Let’s plot the weekly case rates vs. weekly death rates with a linear model fit to the data.

# scatter plot of case rate vs death rate with linear model
weekly_overall |>
  ggplot(mapping = aes(x = case_crude_rate_suppressed_per_100k,
                      y = death_crude_rate_suppressed_per_100k), na.rm = TRUE) +
  geom_point(size = 1) +
  geom_smooth(method = "lm", se = FALSE, color = 'orange') +
  labs(title = "COVID-19 Case Rate vs. Death Rate (Mar 2020 - Nov 2023)",
       subtitle = "Region 5 (Illinois, Indiana, Michigan, Minnesota, Ohio, Wisconsin)",
       x = "Weekly Case Rate (per 100K population)",
       y = "Weekly Death Rate (per 100K population)") +
  theme(plot.subtitle = element_text(colour = "darkgray"))
## `geom_smooth()` using formula = 'y ~ x'

Here’s the summary for the linear model shown in the plot.

# linear model function: lm(y ~ x, data)
model <- lm(death_crude_rate_suppressed_per_100k ~ case_crude_rate_suppressed_per_100k, weekly_overall)

summary (model)
## 
## Call:
## lm(formula = death_crude_rate_suppressed_per_100k ~ case_crude_rate_suppressed_per_100k, 
##     data = weekly_overall)
## 
## Residuals:
##     Min      1Q  Median      3Q     Max 
## -3.2002 -0.6308 -0.3505  0.2534  4.7354 
## 
## Coefficients:
##                                      Estimate Std. Error t value Pr(>|t|)    
## (Intercept)                         0.3270765  0.1337086   2.446   0.0153 *  
## case_crude_rate_suppressed_per_100k 0.0089341  0.0005486  16.286   <2e-16 ***
## ---
## Signif. codes:  0 '***' 0.001 '**' 0.01 '*' 0.05 '.' 0.1 ' ' 1
## 
## Residual standard error: 1.382 on 192 degrees of freedom
## Multiple R-squared:  0.5801, Adjusted R-squared:  0.5779 
## F-statistic: 265.2 on 1 and 192 DF,  p-value: < 2.2e-16

The \(R^2\) value is 0.58 indicating that the linear model can account for about 58% of the variance in the response variable.

# linear model coefficients
model$coefficients
##                         (Intercept) case_crude_rate_suppressed_per_100k 
##                         0.327076523                         0.008934115

Let’s use the linear model coefficients (y-intercept and slope) to evaluate the model fit visually by plotting error as the “residual” distance from each point to the line.

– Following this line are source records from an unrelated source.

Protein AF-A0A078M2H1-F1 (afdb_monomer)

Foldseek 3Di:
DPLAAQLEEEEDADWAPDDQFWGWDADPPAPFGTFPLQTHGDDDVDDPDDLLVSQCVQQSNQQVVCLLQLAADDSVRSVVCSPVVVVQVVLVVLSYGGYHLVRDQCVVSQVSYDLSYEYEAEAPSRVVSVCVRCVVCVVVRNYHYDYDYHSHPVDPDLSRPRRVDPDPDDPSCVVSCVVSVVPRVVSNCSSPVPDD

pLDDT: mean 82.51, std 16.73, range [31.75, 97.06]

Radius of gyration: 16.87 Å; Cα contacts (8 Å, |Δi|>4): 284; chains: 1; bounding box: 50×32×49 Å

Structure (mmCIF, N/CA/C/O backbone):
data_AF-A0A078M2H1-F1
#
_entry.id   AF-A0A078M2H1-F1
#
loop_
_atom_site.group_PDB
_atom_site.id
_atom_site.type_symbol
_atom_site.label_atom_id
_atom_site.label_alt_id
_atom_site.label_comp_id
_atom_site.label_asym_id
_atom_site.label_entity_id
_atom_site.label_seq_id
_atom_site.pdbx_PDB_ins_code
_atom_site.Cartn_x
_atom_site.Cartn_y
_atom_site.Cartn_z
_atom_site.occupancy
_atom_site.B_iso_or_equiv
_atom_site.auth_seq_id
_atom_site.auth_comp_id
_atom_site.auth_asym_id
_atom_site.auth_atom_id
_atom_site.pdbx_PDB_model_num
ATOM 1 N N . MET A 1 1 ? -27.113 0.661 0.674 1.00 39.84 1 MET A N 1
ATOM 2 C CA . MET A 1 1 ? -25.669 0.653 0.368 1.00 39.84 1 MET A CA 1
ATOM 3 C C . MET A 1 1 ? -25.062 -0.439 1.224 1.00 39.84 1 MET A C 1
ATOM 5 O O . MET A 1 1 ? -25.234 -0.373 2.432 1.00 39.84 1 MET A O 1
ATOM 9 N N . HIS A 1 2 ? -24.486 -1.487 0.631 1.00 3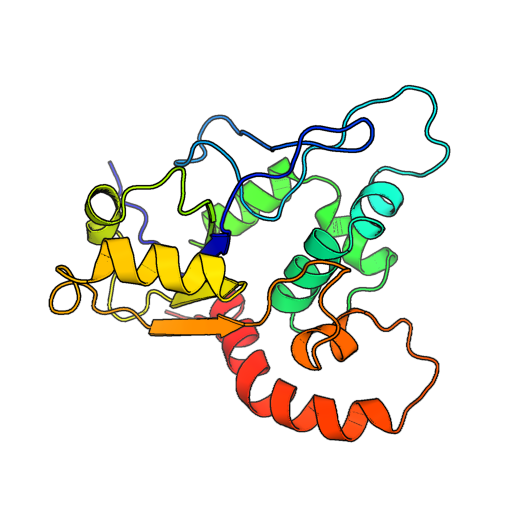9.72 2 HIS A N 1
ATOM 10 C CA . HIS A 1 2 ? -23.694 -2.438 1.411 1.00 39.72 2 HIS A CA 1
ATOM 11 C C . HIS A 1 2 ? -22.435 -1.694 1.863 1.00 39.72 2 HIS A C 1
ATOM 13 O O . HIS A 1 2 ? -21.649 -1.276 1.018 1.00 39.72 2 HIS A O 1
ATOM 19 N N . ASN A 1 3 ? -22.292 -1.445 3.164 1.00 54.53 3 ASN A N 1
ATOM 20 C CA . ASN A 1 3 ? -21.039 -0.939 3.713 1.00 54.53 3 ASN A CA 1
ATOM 21 C C . ASN A 1 3 ? -20.023 -2.082 3.631 1.00 54.53 3 ASN A C 1
ATOM 23 O O . ASN A 1 3 ? -20.077 -3.013 4.427 1.00 54.53 3 ASN A O 1
ATOM 27 N N . GLU A 1 4 ? -19.154 -2.053 2.621 1.00 76.06 4 GLU A N 1
ATOM 28 C CA . GLU A 1 4 ? -18.017 -2.970 2.531 1.00 76.06 4 GLU A CA 1
ATOM 29 C C . GLU A 1 4 ? -17.060 -2.679 3.698 1.00 76.06 4 GLU A C 1
ATOM 31 O O . GLU A 1 4 ? -16.444 -1.601 3.746 1.00 76.06 4 GLU A O 1
ATOM 36 N N . ASN A 1 5 ? -16.957 -3.626 4.638 1.00 85.31 5 ASN A N 1
ATOM 37 C CA . ASN A 1 5 ? -15.998 -3.567 5.741 1.00 85.31 5 ASN A CA 1
ATOM 38 C C . ASN A 1 5 ? -14.567 -3.543 5.192 1.00 85.31 5 ASN A C 1
ATOM 40 O O . ASN A 1 5 ? -14.209 -4.287 4.274 1.00 85.31 5 ASN A O 1
ATOM 44 N N . ILE A 1 6 ? -13.734 -2.687 5.777 1.00 91.88 6 ILE A N 1
ATOM 45 C CA . ILE A 1 6 ? -12.313 -2.601 5.455 1.00 91.88 6 ILE A CA 1
ATOM 46 C C . ILE A 1 6 ? -11.591 -3.670 6.272 1.00 91.88 6 ILE A C 1
ATOM 48 O O . ILE A 1 6 ? -11.530 -3.597 7.496 1.00 91.88 6 ILE A O 1
ATOM 52 N N . ARG A 1 7 ? -11.004 -4.652 5.588 1.00 91.19 7 ARG A N 1
ATOM 53 C CA . ARG A 1 7 ? -10.218 -5.719 6.227 1.00 91.19 7 ARG A CA 1
ATOM 54 C C . ARG A 1 7 ? -8.783 -5.280 6.455 1.00 91.19 7 ARG A C 1
ATOM 56 O O . ARG A 1 7 ? -8.228 -5.505 7.523 1.00 91.19 7 ARG A O 1
ATOM 63 N N . VAL A 1 8 ? -8.190 -4.625 5.457 1.00 93.12 8 VAL A N 1
ATOM 64 C CA . VAL A 1 8 ? -6.837 -4.073 5.557 1.00 93.12 8 VAL A CA 1
ATOM 65 C C . VAL A 1 8 ? -6.813 -2.655 5.005 1.00 93.12 8 VAL A C 1
ATOM 67 O O . VAL A 1 8 ? -7.212 -2.414 3.865 1.00 93.12 8 VAL A O 1
ATOM 70 N N . LEU A 1 9 ? -6.283 -1.722 5.789 1.00 95.12 9 LEU A N 1
ATOM 71 C CA . LEU A 1 9 ? -6.011 -0.357 5.366 1.00 95.12 9 LEU A CA 1
ATOM 72 C C . LEU A 1 9 ? -4.499 -0.138 5.279 1.00 95.12 9 LEU A C 1
ATOM 74 O O . LEU A 1 9 ? -3.807 -0.044 6.290 1.00 95.12 9 LEU A O 1
ATOM 78 N N . VAL A 1 10 ? -3.976 -0.051 4.061 1.00 96.38 10 VAL A N 1
ATOM 79 C CA . VAL A 1 10 ? -2.576 0.278 3.789 1.00 96.38 10 VAL A CA 1
ATOM 80 C C . VAL A 1 10 ? -2.447 1.790 3.661 1.00 96.38 10 VAL A C 1
ATOM 82 O O . VAL A 1 10 ? -2.921 2.394 2.697 1.00 96.38 10 VAL A O 1
ATOM 85 N N . VAL A 1 11 ? -1.790 2.414 4.631 1.00 96.69 11 VAL A N 1
ATOM 86 C CA . VAL A 1 11 ? -1.779 3.867 4.786 1.00 96.69 11 VAL A CA 1
ATOM 87 C C . VAL A 1 11 ? -0.423 4.440 4.377 1.00 96.69 11 VAL A C 1
ATOM 89 O O . VAL A 1 11 ? 0.631 4.075 4.907 1.00 96.69 11 VAL A O 1
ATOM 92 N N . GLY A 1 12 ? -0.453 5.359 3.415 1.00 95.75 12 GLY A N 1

# linear model coefficients
beta_0 <- 0.327076523
beta_1 <- 0.008934115

# linear model function
lm_ <- \(x) beta_1 * x + beta_0

# plot error for each point ("residual" distance from point to line)
weekly_overall |>
  ggplot(mapping = aes(x = case_crude_rate_suppressed_per_100k,
                      y = death_crude_rate_suppressed_per_100k), na.rm = TRUE) +
  geom_point(size = 1) +
  geom_segment(mapping = aes(xend = case_crude_rate_suppressed_per_100k,
                             y = death_crude_rate_suppressed_per_100k,
                             yend = lm_(case_crude_rate_suppressed_per_100k), 
                             color = 'Error'), linewidth = 0.25) +
  geom_smooth(method = "lm", se = FALSE, color = 'orange') +
  scale_color_manual(values = c('blue')) +
  labs(title = "COVID-19 Case Rate vs. Death Rate (Mar 2020 - Nov 2023)",
       subtitle = "Region 5 (Illinois, Indiana, Michigan, Minnesota, Ohio, Wisconsin)",
       x = "Weekly Case Rate (per 100K population)",
       y = "Weekly Death Rate (per 100K population)",
       color = '') +
  theme(plot.subtitle = element_text(colour = "darkgray"))
## `geom_smooth()` using formula = 'y ~ x'

While this linear model minimizes the error, there still seems to be large errors across many data points.

It does seem logical that case rate would be related to death rate, as having a case of COVID-19 is a prerequisite to a death from COVID-19, and it seems logical that more cases (i.e., higher case rate) would lead to more deaths (i.e., higher death rate).

However, it may not make the most sense to expect a linear relationship between case rate and death rate in the same week. In reality, there is likely a lag in time before a case of COVID reported in one week becomes a death from COVID in some later week.

For example, if the average time from the onset of a case to death was 2 weeks, then it would make more sense to plot the case rate for week \(i\) versus the death rate for week \(i + 2\).


This dataset will be explored further in subsequent data dives.